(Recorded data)
----------

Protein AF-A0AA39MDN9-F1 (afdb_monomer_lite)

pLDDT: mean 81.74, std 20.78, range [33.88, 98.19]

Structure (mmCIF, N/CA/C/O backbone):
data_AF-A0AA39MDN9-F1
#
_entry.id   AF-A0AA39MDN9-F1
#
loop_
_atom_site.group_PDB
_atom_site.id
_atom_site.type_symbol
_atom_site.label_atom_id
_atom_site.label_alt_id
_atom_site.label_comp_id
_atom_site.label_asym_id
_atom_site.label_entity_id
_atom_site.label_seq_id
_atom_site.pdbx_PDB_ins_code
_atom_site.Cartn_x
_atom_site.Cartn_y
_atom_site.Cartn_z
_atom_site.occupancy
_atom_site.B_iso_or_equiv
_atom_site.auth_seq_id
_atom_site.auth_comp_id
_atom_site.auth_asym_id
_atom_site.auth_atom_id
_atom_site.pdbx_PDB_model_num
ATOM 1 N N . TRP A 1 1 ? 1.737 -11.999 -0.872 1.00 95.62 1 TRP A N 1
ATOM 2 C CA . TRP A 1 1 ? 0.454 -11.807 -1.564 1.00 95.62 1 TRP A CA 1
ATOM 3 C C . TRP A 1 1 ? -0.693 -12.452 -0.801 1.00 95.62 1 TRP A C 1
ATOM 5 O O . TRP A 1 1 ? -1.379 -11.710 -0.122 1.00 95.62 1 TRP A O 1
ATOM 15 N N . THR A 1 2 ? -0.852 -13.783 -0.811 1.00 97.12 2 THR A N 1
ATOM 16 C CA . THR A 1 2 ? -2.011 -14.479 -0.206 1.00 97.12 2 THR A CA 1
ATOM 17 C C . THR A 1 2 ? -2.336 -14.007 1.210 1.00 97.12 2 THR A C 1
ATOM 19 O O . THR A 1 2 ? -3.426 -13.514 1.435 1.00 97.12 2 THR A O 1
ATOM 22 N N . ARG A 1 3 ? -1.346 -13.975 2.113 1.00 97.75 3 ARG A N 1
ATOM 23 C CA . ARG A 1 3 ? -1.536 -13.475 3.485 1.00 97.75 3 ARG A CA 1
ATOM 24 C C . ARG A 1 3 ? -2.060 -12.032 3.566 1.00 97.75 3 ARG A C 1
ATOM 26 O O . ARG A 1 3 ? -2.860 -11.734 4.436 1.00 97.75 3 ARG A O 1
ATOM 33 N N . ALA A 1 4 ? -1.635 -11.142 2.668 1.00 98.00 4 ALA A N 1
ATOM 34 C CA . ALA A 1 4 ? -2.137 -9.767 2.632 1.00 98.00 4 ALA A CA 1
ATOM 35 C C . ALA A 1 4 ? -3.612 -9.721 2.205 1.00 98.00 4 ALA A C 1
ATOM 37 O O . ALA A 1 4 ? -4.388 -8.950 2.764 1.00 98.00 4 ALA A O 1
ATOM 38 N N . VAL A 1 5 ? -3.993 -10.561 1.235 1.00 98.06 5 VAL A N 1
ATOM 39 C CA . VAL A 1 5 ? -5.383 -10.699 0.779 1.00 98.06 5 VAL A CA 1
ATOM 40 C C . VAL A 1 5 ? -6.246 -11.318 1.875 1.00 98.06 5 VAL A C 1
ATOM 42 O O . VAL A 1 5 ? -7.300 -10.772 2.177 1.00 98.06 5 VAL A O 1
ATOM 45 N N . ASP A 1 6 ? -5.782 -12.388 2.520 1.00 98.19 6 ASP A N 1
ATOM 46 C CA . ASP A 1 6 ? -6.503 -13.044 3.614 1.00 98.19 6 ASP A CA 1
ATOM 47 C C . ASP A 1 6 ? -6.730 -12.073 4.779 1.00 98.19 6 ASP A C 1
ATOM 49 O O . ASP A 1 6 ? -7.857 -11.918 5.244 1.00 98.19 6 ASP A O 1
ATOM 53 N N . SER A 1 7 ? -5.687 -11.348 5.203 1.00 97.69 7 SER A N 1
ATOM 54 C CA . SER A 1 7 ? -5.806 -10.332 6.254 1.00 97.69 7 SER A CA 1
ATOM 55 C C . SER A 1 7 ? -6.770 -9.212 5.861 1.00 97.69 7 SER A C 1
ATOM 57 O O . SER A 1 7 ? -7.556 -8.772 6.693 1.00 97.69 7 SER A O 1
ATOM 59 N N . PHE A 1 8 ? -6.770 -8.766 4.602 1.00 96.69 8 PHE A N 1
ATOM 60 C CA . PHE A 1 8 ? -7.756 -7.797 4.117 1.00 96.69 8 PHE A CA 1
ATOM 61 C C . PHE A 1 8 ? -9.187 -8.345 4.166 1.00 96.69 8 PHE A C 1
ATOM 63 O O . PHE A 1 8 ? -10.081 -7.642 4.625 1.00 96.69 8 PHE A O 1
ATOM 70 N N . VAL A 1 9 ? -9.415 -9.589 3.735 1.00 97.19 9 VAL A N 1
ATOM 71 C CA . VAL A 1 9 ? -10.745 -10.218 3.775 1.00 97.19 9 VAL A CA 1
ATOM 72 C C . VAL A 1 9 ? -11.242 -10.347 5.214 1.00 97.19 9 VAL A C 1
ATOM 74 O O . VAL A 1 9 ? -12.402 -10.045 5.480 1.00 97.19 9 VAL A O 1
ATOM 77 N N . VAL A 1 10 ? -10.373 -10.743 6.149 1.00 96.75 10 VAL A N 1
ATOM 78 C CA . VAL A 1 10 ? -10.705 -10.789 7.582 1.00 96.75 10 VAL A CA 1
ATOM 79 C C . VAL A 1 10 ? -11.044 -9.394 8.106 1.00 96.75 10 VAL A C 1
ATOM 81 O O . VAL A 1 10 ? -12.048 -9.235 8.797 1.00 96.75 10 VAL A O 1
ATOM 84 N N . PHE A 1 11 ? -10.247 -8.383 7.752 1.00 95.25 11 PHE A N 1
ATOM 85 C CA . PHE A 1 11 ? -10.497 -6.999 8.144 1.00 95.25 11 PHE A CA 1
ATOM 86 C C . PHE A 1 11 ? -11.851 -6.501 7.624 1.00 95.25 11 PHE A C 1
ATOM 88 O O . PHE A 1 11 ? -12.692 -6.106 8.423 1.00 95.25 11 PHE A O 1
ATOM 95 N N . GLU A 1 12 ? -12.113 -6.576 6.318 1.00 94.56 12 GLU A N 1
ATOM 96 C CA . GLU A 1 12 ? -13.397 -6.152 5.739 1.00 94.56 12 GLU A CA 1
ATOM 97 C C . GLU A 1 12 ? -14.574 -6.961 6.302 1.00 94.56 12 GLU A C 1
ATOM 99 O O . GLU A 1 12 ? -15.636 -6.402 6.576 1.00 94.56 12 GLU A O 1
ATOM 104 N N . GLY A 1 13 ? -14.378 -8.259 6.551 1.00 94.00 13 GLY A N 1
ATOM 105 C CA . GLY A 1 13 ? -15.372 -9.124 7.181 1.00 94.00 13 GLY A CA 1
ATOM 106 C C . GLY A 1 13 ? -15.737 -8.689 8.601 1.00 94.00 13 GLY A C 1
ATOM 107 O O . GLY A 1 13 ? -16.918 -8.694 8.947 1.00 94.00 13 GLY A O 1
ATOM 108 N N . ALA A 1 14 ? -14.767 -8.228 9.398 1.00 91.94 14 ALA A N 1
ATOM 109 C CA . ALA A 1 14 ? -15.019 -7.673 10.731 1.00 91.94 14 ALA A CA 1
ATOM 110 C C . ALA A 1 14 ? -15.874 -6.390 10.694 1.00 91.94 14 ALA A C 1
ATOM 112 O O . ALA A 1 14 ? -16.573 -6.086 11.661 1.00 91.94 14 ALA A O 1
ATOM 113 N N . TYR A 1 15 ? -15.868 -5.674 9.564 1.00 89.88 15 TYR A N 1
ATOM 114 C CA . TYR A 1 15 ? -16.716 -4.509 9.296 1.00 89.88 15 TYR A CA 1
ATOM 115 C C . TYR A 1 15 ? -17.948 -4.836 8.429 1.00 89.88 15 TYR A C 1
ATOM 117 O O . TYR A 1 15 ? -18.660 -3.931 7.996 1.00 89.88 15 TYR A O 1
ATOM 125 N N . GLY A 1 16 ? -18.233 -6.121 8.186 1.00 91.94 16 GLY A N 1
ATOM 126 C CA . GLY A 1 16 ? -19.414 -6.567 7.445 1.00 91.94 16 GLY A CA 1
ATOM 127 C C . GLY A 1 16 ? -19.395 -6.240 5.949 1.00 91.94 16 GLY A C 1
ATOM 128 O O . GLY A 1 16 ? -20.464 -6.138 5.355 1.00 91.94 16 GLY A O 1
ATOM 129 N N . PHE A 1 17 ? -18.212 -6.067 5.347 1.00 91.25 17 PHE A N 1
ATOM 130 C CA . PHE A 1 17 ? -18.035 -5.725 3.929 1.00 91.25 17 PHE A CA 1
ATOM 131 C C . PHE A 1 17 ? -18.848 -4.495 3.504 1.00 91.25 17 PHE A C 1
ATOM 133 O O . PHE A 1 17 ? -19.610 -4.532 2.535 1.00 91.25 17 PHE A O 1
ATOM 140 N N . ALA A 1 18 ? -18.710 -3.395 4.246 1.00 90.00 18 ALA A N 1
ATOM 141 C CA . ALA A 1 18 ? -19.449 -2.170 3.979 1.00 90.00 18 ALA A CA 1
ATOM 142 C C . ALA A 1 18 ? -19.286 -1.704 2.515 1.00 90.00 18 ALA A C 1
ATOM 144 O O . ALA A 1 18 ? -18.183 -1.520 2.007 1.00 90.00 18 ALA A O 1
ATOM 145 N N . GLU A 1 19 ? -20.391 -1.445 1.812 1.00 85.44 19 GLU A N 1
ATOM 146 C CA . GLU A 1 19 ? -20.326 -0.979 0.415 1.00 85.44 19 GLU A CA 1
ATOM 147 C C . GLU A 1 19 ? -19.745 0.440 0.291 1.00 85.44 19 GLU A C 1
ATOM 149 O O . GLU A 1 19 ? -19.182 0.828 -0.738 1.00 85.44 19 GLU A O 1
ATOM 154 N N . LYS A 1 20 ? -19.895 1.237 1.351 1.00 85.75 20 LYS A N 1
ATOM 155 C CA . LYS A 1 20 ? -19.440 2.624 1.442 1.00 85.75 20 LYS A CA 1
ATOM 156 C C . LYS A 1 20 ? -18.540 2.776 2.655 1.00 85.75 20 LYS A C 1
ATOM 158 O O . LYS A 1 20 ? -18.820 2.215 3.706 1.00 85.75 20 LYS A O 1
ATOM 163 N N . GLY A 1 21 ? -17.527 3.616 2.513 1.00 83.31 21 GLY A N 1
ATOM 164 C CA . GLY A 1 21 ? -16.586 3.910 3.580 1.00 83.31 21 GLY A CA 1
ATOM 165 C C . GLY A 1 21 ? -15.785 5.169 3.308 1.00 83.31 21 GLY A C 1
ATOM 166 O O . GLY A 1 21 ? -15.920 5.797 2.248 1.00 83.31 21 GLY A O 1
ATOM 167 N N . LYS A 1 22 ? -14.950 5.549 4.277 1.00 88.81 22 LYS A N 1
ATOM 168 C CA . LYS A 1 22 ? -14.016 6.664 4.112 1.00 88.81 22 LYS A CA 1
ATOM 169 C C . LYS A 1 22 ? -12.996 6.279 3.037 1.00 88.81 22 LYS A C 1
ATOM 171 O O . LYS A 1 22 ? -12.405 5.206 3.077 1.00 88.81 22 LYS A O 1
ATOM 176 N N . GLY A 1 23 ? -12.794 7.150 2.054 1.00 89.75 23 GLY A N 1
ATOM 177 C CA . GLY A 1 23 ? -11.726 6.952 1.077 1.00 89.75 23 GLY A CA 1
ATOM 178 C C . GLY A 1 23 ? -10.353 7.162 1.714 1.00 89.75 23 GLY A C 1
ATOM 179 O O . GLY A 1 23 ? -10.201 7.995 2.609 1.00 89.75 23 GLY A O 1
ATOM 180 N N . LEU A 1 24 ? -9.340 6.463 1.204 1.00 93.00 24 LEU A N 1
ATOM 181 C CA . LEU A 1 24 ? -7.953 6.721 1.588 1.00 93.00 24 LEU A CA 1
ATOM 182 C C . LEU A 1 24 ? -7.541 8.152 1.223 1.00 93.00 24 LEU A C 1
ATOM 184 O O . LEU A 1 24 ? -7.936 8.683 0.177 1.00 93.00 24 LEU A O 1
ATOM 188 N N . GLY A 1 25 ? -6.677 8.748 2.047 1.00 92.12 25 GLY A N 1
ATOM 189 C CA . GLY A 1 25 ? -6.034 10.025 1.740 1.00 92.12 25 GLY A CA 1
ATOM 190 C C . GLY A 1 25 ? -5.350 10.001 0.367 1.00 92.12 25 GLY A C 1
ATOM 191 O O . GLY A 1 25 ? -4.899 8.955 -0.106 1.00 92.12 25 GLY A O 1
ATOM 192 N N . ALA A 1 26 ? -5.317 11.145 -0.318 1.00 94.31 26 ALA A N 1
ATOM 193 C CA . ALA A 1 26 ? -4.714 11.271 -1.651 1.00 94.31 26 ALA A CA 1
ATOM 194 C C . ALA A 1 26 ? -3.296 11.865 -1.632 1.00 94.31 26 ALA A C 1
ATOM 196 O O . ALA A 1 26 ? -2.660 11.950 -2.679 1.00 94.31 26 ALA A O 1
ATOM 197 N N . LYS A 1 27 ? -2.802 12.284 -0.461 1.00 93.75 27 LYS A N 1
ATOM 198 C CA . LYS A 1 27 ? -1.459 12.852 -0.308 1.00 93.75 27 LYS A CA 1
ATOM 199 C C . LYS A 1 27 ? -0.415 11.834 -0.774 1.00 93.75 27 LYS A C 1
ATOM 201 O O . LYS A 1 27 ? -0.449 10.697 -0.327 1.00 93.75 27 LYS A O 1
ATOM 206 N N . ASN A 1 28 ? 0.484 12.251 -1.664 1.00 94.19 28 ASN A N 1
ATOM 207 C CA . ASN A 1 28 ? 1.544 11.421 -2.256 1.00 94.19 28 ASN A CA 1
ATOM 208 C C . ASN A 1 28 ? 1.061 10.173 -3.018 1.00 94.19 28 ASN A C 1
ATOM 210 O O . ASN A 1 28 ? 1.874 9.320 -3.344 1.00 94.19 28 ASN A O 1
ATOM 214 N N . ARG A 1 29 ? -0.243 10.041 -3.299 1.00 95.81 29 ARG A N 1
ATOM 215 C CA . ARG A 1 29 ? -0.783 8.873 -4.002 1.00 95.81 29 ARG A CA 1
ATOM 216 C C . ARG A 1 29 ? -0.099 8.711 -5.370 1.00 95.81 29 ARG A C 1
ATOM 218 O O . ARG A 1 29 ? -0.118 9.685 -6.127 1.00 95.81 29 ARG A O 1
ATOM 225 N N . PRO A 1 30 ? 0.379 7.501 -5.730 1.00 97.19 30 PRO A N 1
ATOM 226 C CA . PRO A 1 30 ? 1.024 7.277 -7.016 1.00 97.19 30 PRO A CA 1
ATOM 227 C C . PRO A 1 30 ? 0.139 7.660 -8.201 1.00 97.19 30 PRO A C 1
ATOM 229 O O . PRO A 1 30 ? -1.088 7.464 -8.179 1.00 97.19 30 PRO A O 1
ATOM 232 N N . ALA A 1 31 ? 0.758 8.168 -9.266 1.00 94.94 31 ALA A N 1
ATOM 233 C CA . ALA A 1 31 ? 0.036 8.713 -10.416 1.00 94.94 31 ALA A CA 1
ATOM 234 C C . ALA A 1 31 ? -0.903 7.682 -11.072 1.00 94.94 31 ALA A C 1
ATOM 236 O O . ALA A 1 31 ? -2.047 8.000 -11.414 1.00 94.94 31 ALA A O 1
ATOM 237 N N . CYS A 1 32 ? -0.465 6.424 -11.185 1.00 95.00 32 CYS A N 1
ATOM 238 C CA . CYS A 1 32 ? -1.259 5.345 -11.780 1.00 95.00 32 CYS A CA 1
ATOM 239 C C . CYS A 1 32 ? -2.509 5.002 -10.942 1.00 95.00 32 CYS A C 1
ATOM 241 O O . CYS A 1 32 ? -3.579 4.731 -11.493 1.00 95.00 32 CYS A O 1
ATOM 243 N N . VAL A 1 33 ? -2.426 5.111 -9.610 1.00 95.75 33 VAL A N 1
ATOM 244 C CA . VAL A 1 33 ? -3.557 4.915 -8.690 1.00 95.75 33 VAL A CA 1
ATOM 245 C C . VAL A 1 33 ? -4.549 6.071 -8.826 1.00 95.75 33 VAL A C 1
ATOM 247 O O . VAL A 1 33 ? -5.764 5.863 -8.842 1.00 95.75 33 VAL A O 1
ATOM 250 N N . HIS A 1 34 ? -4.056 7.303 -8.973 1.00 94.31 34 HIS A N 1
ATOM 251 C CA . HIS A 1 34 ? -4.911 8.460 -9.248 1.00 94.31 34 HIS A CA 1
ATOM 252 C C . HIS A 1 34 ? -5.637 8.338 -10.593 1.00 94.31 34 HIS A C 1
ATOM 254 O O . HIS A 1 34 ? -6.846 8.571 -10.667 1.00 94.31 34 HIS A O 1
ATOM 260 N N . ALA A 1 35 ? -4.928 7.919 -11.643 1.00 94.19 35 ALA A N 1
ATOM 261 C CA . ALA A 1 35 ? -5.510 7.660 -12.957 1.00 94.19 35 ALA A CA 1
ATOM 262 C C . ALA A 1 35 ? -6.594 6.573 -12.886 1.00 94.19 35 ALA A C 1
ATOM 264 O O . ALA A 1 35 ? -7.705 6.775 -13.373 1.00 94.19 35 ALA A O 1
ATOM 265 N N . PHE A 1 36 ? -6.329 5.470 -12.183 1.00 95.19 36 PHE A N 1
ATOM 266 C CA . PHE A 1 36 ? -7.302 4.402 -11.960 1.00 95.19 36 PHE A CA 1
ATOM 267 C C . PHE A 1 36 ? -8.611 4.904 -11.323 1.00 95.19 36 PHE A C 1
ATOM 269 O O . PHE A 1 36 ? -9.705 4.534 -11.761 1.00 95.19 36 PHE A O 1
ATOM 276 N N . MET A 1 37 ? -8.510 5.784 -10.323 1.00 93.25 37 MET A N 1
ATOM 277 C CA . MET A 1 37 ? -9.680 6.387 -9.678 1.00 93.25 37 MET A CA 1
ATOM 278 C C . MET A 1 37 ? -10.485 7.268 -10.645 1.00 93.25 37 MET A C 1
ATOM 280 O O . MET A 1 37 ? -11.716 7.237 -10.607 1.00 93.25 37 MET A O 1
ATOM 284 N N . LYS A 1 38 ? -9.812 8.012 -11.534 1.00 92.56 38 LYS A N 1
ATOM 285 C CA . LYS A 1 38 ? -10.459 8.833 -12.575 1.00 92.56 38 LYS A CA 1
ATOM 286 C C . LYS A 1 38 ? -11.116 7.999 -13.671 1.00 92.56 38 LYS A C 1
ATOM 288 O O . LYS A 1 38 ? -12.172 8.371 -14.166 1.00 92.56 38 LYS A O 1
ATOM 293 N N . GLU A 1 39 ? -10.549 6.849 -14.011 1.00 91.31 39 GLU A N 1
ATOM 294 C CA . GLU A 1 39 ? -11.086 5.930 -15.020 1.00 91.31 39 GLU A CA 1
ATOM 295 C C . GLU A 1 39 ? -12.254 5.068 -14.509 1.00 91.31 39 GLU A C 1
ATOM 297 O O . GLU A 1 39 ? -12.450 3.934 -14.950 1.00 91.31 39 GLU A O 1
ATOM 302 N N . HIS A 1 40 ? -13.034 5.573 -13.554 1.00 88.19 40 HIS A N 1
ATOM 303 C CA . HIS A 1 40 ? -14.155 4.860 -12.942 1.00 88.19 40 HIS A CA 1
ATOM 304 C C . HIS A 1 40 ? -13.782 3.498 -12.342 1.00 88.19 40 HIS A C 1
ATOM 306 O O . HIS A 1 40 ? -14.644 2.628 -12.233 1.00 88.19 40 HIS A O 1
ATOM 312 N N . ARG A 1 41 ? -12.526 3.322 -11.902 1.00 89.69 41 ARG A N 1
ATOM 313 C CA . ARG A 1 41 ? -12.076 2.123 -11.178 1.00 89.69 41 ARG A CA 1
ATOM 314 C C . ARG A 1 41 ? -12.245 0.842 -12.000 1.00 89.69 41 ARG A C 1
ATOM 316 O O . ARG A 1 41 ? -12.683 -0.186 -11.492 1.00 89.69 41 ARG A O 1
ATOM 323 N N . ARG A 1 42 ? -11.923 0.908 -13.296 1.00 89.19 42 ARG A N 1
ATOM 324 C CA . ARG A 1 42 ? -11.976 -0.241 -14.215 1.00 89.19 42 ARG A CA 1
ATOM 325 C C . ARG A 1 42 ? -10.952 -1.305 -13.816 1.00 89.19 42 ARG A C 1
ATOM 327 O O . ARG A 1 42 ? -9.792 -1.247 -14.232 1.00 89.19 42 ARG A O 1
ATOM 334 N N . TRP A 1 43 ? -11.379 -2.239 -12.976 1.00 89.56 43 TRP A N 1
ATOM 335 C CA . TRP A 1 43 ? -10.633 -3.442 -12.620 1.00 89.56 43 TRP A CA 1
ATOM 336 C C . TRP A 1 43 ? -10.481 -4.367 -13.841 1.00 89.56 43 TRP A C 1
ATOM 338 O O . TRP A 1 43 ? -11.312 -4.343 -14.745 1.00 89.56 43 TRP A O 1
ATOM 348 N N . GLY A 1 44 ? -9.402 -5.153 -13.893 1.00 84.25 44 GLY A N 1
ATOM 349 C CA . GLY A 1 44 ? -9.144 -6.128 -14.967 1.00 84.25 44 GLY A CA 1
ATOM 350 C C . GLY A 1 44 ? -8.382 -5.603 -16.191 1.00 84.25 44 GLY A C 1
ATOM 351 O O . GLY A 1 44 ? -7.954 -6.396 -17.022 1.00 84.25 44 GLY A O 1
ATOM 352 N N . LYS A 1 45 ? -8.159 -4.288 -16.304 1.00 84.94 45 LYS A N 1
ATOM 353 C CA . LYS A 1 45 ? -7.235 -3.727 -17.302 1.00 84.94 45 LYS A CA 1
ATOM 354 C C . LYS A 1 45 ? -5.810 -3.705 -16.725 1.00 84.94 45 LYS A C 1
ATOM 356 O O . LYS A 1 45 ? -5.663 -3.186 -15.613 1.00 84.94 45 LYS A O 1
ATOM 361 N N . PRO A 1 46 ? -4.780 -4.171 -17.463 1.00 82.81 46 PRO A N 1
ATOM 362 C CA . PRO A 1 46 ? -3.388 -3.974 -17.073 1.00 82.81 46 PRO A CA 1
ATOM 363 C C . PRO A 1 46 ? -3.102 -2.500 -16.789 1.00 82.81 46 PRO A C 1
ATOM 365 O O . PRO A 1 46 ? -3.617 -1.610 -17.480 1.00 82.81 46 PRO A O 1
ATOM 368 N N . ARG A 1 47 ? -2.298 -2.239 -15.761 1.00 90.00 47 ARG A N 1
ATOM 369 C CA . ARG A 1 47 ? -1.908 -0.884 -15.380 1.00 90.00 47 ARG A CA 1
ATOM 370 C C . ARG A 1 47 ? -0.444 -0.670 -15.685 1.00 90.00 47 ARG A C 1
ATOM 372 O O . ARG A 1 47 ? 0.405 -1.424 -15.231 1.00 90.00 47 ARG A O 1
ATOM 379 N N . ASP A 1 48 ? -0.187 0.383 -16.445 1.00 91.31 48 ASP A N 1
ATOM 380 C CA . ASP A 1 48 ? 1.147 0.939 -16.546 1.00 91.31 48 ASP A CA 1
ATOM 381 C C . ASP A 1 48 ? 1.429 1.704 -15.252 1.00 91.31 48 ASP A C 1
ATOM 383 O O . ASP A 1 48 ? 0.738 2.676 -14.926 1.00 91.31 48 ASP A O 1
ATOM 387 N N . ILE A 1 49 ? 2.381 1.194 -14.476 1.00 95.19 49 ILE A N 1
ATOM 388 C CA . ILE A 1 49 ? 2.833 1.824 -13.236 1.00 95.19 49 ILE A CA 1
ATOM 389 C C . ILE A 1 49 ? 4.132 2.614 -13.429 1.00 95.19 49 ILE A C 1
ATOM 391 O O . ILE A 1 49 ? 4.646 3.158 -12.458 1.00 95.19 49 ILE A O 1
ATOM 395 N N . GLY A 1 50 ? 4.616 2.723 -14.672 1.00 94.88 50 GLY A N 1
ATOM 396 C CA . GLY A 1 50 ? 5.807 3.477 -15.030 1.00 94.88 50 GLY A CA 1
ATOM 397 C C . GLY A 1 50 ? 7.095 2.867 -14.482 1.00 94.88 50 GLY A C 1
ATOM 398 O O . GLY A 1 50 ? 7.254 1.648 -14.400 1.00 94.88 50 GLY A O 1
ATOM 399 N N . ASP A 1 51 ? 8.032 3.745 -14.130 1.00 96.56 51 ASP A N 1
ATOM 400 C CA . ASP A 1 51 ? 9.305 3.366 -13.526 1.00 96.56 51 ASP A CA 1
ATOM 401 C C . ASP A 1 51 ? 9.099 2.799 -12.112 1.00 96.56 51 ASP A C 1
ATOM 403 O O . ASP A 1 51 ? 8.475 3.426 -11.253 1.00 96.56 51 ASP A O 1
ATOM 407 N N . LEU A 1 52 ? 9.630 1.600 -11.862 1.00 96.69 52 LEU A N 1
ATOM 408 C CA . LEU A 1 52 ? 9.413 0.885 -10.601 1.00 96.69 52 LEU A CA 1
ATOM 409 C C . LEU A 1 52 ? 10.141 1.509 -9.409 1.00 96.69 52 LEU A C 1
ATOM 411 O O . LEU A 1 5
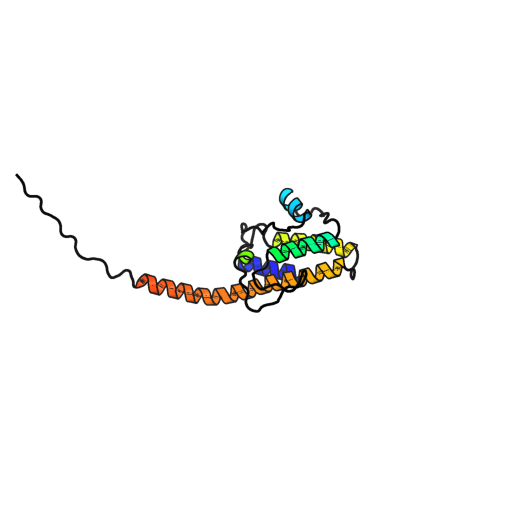2 ? 9.702 1.314 -8.274 1.00 96.69 52 LEU A O 1
ATOM 415 N N . THR A 1 53 ? 11.223 2.247 -9.642 1.00 95.81 53 THR A N 1
ATOM 416 C CA . THR A 1 53 ? 11.944 2.965 -8.588 1.00 95.81 53 THR A CA 1
ATOM 417 C C . THR A 1 53 ? 11.130 4.173 -8.144 1.00 95.81 53 THR A C 1
ATOM 419 O O . THR A 1 53 ? 10.881 4.336 -6.950 1.00 95.81 53 THR A O 1
ATOM 422 N N . VAL A 1 54 ? 10.613 4.949 -9.099 1.00 96.12 54 VAL A N 1
ATOM 423 C CA . VAL A 1 54 ? 9.703 6.070 -8.815 1.00 96.12 54 VAL A CA 1
ATOM 424 C C . VAL A 1 54 ? 8.430 5.569 -8.137 1.00 96.12 54 VAL A C 1
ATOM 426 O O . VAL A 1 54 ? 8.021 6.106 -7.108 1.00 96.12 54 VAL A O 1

----------

**The task:** For this task, write out exactly the lines of the entries above, starting at the line with "ATOM 164 C CA" and ending at the line with "ATOM 208 C C", both included, and no others.

**Response for this exercise:**
ATOM 164 C CA . GLY A 1 21 ? -16.586 3.910 3.580 1.00 83.31 21 GLY A CA 1
ATOM 165 C C . GLY A 1 21 ? -15.785 5.169 3.308 1.00 83.31 21 GLY A C 1
ATOM 166 O O . GLY A 1 21 ? -15.920 5.797 2.248 1.00 83.31 21 GLY A O 1
ATOM 167 N N . LYS A 1 22 ? -14.950 5.549 4.277 1.00 88.81 22 LYS A N 1
ATOM 168 C CA . LYS A 1 22 ? -14.016 6.664 4.112 1.00 88.81 22 LYS A CA 1
ATOM 169 C C . LYS A 1 22 ? -12.996 6.279 3.037 1.00 88.81 22 LYS A C 1
ATOM 171 O O . LYS A 1 22 ? -12.405 5.206 3.077 1.00 88.81 22 LYS A O 1
ATOM 176 N N . GLY A 1 23 ? -12.794 7.150 2.054 1.00 89.75 23 GLY A N 1
ATOM 177 C CA . GLY A 1 23 ? -11.726 6.952 1.077 1.00 89.75 23 GLY A CA 1
ATOM 178 C C . GLY A 1 23 ? -10.353 7.162 1.714 1.00 89.75 23 GLY A C 1
ATOM 179 O O . GLY A 1 23 ? -10.201 7.995 2.609 1.00 89.75 23 GLY A O 1
ATOM 180 N N . LEU A 1 24 ? -9.340 6.463 1.204 1.00 93.00 24 LEU A N 1
ATOM 181 C CA . LEU A 1 24 ? -7.953 6.721 1.588 1.00 93.00 24 LEU A CA 1
ATOM 182 C C . LEU A 1 24 ? -7.541 8.152 1.223 1.00 93.00 24 LEU A C 1
ATOM 184 O O . LEU A 1 24 ? -7.936 8.683 0.177 1.00 93.00 24 LEU A O 1
ATOM 188 N N . GLY A 1 25 ? -6.677 8.748 2.047 1.00 92.12 25 GLY A N 1
ATOM 189 C CA . GLY A 1 25 ? -6.034 10.025 1.740 1.00 92.12 25 GLY A CA 1
ATOM 190 C C . GLY A 1 25 ? -5.350 10.001 0.367 1.00 92.12 25 GLY A C 1
ATOM 191 O O . GLY A 1 25 ? -4.899 8.955 -0.106 1.00 92.12 25 GLY A O 1
ATOM 192 N N . ALA A 1 26 ? -5.317 11.145 -0.318 1.00 94.31 26 ALA A N 1
ATOM 193 C CA . ALA A 1 26 ? -4.714 11.271 -1.651 1.00 94.31 26 ALA A CA 1
ATOM 194 C C . ALA A 1 26 ? -3.296 11.865 -1.632 1.00 94.31 26 ALA A C 1
ATOM 196 O O . ALA A 1 26 ? -2.660 11.950 -2.679 1.00 94.31 26 ALA A O 1
ATOM 197 N N . LYS A 1 27 ? -2.802 12.284 -0.461 1.00 93.75 27 LYS A N 1
ATOM 198 C CA . LYS A 1 27 ? -1.459 12.852 -0.308 1.00 93.75 27 LYS A CA 1
ATOM 199 C C . LYS A 1 27 ? -0.415 11.834 -0.774 1.00 93.75 27 LYS A C 1
ATOM 201 O O . LYS A 1 27 ? -0.449 10.697 -0.327 1.00 93.75 27 LYS A O 1
ATOM 206 N N . ASN A 1 28 ? 0.484 12.251 -1.664 1.00 94.19 28 ASN A N 1
ATOM 207 C CA . ASN A 1 28 ? 1.544 11.421 -2.256 1.00 94.19 28 ASN A CA 1
ATOM 208 C C . ASN A 1 28 ? 1.061 10.173 -3.018 1.00 94.19 28 ASN A C 1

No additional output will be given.